J. Harrison, with the BIGSTEP approach, presents a method to apply heavy traffic limits to controlling networks. The idea is to use properties of the optimal control of the {\em Brownian} limit to devise discrete-review policies for practical networks. The review points in these policies are widely spaced in time---thus justifying the name of the method.

This seminar reviews the BIGSTEP approach and its application to examples of networks, and {\em investigates } the relationship between the control policy obtained through the BIGSTEP approach and that obtained through a similar technique applied to the fluid limit of the sequence of networks.


Thursday, April 13
Richard Dubrawski, CSL, UIUC
Open Processing Networks: Canonical Representation of Workload
The talk will cover J. Michael Harrison's 1999 paper, Brownian Models of Open Processing Networks: Canonical Representation of Workload. The paper develops definitions of workload, sysem load, and sensitivity for a general class network models. The talk will draw upon the recent talks by Maury Bramson, Ruth WIlliams and Pierre Francios regarding model reduction realized through the workload formulation denoted by W(t)=MZ(t). A canonical choice for the basis matrix M will be constructed.

Thursday, May 4
Ravi Mazumdar, Purdue University
The mathematics of large telecommunication networks
The analysis and design of telecommunications networks is not an easy task even in the best of situatons. In the context of modern high-speed networks the problem is made even worse by the sheer diversity and rates of traffic (of the order of gigabits/s) and the vast amount of buffering and bandwidth. The problem is further complicated by the fact that networks need to be engineered to very stringent performance requirements such as cell or packet loss of the order of $10^{-9}$. This makes the utility of simulations questionable since simulating such systems to engineer loss involves a sample size which exceeds the cycle lengths of even the best random number generators. Moreover for design we need to understand how network performance depends on traffic and resource parameters. For this analytic insights are necessary and yet we cannot perform thousands of simulations when the results would be questionable.

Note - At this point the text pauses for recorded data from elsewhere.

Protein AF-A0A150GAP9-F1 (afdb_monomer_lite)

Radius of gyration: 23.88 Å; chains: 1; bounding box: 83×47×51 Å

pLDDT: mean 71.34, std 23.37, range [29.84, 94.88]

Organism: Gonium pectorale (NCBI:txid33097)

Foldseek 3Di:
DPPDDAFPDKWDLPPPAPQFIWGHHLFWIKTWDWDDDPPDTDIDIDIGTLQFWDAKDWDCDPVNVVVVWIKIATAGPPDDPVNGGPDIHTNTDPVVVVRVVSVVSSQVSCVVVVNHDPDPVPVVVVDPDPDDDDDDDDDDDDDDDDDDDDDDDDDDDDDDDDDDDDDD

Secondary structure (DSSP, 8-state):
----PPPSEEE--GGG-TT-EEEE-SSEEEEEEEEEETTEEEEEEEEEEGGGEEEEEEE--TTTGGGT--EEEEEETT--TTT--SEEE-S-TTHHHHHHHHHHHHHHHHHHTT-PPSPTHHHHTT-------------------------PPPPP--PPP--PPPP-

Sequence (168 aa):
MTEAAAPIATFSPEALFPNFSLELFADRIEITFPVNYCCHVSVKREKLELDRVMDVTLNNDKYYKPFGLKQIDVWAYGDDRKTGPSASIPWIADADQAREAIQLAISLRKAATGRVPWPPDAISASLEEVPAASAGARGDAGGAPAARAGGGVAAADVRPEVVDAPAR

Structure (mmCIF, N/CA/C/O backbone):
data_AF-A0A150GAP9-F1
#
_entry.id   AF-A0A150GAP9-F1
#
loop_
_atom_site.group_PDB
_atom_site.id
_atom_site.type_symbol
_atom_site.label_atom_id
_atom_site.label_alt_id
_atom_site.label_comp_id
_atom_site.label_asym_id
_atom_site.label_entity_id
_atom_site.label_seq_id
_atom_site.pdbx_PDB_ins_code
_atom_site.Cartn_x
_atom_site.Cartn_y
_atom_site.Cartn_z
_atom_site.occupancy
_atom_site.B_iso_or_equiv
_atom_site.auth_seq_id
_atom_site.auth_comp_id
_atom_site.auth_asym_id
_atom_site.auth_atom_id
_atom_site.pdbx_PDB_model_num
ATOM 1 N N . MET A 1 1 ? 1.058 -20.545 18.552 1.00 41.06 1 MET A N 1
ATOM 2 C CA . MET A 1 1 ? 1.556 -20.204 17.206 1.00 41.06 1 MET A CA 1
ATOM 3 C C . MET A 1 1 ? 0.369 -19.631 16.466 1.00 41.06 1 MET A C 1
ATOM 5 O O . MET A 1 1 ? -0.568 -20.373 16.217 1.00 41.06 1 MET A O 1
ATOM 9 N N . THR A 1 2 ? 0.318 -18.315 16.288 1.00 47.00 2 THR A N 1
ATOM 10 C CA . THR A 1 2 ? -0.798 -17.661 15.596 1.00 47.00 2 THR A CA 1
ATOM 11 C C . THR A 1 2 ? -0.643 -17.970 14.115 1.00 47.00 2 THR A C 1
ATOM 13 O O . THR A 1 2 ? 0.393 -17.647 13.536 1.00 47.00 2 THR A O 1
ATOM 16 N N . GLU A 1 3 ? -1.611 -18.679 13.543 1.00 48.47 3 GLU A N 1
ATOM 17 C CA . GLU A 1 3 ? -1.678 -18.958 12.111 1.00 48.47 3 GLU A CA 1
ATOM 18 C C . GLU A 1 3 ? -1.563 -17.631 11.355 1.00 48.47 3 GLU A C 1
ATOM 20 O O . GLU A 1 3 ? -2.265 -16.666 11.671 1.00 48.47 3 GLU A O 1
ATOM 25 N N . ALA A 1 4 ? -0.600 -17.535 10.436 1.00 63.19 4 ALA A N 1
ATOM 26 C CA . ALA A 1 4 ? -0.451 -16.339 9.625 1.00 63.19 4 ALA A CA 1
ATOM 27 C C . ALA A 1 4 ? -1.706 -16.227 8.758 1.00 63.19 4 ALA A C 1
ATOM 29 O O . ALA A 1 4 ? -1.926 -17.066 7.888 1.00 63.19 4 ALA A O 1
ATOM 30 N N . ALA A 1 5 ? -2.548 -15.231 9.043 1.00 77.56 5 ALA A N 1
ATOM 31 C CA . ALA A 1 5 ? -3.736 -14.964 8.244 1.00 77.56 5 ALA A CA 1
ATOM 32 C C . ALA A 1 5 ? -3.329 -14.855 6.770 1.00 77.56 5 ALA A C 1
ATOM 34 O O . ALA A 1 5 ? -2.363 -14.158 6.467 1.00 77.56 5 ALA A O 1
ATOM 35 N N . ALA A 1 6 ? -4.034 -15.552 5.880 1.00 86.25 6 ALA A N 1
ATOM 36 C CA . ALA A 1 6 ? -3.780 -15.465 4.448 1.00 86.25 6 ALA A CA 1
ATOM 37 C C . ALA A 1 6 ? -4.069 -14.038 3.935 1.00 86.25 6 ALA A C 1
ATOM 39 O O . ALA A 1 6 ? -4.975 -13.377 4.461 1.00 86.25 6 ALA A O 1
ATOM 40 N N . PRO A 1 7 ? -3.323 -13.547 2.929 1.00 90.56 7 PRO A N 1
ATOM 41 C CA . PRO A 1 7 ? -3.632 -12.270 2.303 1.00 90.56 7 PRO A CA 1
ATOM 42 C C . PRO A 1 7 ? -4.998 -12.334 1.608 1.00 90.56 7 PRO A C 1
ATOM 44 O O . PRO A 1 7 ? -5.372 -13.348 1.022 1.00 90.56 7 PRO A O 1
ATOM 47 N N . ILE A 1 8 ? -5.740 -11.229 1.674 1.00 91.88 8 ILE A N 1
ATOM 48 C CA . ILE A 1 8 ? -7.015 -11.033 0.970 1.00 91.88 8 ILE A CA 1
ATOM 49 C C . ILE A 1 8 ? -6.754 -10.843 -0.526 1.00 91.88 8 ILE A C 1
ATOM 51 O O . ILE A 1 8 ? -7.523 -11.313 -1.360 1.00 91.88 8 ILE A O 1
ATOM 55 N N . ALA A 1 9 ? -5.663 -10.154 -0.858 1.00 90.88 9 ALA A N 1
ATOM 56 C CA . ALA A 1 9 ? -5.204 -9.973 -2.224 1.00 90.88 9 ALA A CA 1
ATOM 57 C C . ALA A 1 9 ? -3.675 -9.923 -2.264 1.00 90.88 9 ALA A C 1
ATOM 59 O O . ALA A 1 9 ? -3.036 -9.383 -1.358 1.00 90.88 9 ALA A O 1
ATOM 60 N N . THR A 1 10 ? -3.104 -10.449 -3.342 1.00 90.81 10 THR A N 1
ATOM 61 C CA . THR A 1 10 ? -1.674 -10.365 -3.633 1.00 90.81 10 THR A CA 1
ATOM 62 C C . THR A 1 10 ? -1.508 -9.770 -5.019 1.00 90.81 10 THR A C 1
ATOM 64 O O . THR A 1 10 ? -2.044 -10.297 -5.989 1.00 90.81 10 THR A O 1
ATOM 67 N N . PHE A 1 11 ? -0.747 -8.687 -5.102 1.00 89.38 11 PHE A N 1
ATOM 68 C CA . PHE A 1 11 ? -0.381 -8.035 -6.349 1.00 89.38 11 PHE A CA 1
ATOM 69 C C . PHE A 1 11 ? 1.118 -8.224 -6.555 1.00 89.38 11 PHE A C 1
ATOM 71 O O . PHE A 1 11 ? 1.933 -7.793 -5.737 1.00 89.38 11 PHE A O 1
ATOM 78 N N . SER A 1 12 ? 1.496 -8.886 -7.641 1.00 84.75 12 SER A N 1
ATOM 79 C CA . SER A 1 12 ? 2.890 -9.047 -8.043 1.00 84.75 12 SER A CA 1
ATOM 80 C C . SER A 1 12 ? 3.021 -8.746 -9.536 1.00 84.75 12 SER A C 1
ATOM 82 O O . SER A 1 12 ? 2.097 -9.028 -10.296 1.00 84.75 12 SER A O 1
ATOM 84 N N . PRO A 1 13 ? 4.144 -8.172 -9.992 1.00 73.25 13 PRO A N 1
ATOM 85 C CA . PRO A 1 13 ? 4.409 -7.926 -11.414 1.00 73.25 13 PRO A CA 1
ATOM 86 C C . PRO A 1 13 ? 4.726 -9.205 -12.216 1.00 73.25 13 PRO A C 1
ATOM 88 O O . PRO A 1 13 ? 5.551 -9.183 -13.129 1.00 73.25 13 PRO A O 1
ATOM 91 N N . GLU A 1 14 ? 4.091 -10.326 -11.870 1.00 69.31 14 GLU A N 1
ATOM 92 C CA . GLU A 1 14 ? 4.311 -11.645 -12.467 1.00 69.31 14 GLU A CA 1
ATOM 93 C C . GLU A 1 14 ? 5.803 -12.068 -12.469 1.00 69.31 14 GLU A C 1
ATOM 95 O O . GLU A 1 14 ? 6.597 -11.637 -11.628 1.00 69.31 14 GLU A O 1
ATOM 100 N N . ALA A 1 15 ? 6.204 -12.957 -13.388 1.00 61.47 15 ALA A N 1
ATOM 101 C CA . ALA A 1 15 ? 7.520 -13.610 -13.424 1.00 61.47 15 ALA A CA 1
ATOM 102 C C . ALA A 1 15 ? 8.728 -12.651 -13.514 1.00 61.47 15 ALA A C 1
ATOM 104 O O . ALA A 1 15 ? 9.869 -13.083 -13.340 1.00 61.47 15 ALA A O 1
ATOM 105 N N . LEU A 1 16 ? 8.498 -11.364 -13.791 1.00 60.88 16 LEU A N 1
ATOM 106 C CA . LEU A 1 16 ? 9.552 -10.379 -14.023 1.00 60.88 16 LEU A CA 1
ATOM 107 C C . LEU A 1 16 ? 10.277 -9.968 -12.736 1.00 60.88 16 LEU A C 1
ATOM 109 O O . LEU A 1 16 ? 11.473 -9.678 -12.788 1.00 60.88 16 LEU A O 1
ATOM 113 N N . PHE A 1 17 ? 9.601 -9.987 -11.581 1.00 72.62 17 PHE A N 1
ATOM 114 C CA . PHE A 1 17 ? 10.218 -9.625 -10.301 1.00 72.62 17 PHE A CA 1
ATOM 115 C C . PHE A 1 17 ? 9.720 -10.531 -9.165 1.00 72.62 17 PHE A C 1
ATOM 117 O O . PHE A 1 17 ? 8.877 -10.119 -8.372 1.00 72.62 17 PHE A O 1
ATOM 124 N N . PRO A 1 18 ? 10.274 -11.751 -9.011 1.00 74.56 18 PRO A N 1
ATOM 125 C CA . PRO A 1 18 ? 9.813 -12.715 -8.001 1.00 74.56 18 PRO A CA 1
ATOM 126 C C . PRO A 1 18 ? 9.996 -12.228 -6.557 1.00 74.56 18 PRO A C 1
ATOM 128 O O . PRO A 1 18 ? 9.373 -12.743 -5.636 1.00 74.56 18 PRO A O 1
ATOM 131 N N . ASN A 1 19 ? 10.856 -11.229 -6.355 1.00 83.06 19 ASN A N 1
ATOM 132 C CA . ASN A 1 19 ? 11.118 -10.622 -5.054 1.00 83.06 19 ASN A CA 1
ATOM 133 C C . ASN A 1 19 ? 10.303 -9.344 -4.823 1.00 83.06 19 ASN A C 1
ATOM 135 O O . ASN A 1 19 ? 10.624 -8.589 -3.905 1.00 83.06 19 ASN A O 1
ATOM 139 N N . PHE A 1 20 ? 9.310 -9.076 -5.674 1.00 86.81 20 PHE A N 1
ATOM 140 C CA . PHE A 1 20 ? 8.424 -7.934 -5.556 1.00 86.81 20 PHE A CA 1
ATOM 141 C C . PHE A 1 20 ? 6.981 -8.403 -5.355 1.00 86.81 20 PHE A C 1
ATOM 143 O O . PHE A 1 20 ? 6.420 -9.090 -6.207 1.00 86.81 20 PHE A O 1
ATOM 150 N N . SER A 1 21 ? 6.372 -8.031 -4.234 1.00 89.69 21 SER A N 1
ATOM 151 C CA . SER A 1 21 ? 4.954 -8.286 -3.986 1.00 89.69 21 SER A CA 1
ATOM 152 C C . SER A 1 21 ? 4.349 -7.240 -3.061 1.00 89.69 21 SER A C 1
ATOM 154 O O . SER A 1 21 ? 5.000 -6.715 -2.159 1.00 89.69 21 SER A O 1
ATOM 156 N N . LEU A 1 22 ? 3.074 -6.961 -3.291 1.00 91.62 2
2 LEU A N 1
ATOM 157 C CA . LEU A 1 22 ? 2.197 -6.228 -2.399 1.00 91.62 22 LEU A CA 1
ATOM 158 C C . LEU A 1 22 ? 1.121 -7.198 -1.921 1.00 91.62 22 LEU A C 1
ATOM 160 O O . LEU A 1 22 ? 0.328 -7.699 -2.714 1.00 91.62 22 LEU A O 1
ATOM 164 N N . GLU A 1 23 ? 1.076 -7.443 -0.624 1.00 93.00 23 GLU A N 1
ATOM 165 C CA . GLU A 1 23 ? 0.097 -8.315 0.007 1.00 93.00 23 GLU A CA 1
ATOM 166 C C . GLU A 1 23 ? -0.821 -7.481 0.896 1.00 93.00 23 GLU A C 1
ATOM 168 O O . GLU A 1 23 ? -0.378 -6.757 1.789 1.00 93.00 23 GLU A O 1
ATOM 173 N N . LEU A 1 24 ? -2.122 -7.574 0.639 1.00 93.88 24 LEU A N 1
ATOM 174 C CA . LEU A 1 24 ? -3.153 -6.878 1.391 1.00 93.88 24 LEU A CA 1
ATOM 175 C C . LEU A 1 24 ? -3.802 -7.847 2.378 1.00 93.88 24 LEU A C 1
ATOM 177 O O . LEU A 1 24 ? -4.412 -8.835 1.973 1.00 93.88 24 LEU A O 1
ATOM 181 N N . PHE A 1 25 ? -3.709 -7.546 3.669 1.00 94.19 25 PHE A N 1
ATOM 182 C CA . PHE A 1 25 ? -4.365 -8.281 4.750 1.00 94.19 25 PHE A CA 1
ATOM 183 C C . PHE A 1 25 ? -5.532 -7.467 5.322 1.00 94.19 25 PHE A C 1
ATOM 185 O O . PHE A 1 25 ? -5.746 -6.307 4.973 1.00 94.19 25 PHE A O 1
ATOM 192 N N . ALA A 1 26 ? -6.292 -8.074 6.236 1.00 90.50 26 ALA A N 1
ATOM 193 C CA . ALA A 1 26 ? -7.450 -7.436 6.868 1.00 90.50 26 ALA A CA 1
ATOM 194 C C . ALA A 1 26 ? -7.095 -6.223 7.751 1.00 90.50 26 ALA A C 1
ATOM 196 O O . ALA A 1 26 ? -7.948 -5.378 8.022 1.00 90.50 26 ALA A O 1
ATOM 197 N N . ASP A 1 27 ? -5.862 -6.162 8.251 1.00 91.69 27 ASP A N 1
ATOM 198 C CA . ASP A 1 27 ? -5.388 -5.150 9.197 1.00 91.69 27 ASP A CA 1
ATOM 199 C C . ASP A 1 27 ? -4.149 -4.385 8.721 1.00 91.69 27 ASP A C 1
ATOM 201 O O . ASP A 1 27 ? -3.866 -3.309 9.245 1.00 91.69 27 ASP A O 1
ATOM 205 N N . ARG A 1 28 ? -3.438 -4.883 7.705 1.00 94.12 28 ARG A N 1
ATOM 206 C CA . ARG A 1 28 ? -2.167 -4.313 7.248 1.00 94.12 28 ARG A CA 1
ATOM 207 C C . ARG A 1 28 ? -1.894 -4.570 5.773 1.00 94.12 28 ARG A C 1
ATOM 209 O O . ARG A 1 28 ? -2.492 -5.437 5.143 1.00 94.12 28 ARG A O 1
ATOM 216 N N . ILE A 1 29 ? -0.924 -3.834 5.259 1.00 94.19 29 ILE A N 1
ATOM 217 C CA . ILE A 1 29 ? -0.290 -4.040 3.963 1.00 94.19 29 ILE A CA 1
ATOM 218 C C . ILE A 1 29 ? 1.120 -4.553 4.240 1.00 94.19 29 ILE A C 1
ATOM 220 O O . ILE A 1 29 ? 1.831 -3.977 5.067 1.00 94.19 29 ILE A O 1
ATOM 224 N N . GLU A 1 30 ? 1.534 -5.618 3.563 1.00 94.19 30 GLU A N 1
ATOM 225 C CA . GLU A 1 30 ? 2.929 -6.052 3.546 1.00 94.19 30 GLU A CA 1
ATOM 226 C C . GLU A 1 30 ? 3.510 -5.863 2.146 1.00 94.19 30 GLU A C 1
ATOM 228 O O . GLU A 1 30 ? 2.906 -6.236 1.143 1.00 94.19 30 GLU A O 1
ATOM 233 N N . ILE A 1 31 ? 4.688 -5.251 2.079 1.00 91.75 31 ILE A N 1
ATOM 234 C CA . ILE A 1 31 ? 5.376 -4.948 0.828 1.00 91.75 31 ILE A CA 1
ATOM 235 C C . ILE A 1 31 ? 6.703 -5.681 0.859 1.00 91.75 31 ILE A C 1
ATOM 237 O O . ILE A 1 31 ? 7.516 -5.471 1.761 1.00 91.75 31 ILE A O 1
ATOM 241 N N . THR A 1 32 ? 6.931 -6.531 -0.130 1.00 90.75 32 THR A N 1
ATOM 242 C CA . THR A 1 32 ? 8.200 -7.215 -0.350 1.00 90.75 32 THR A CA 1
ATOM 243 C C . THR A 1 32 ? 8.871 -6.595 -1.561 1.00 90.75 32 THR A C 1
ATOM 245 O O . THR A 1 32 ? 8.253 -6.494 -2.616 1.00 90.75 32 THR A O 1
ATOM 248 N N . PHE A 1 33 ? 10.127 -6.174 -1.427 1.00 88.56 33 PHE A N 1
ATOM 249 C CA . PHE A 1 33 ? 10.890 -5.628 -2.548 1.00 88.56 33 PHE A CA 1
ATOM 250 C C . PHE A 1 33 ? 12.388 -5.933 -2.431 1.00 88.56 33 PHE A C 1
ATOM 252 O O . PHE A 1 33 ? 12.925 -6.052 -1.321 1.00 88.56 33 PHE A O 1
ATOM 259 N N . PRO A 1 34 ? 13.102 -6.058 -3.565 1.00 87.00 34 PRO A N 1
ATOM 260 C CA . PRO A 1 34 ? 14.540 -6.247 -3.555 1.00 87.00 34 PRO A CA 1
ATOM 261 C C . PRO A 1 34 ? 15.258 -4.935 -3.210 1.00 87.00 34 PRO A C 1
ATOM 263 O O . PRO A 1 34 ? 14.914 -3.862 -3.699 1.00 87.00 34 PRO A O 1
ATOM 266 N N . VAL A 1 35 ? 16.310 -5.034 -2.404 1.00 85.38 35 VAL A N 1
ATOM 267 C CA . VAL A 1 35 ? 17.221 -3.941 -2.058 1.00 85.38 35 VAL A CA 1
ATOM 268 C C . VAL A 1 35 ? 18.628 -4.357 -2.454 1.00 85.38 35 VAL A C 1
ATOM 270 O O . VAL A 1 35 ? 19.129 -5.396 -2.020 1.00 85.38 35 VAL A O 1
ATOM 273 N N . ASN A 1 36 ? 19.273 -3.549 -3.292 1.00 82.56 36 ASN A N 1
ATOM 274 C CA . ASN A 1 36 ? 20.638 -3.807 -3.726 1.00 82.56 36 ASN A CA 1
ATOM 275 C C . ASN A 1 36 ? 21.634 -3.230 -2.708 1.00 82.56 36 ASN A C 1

It would appear that the problems are insurmountable. However, we will see the "largeness" of such networks can actually be used to advantage. Using various specialized tools we can actually obtain "closed form" answers which are extremely accurate and obtain much insight on how traffic parameters affect performance.

The use of these techniques will be demonstrated in the context of the design of admission control schemes.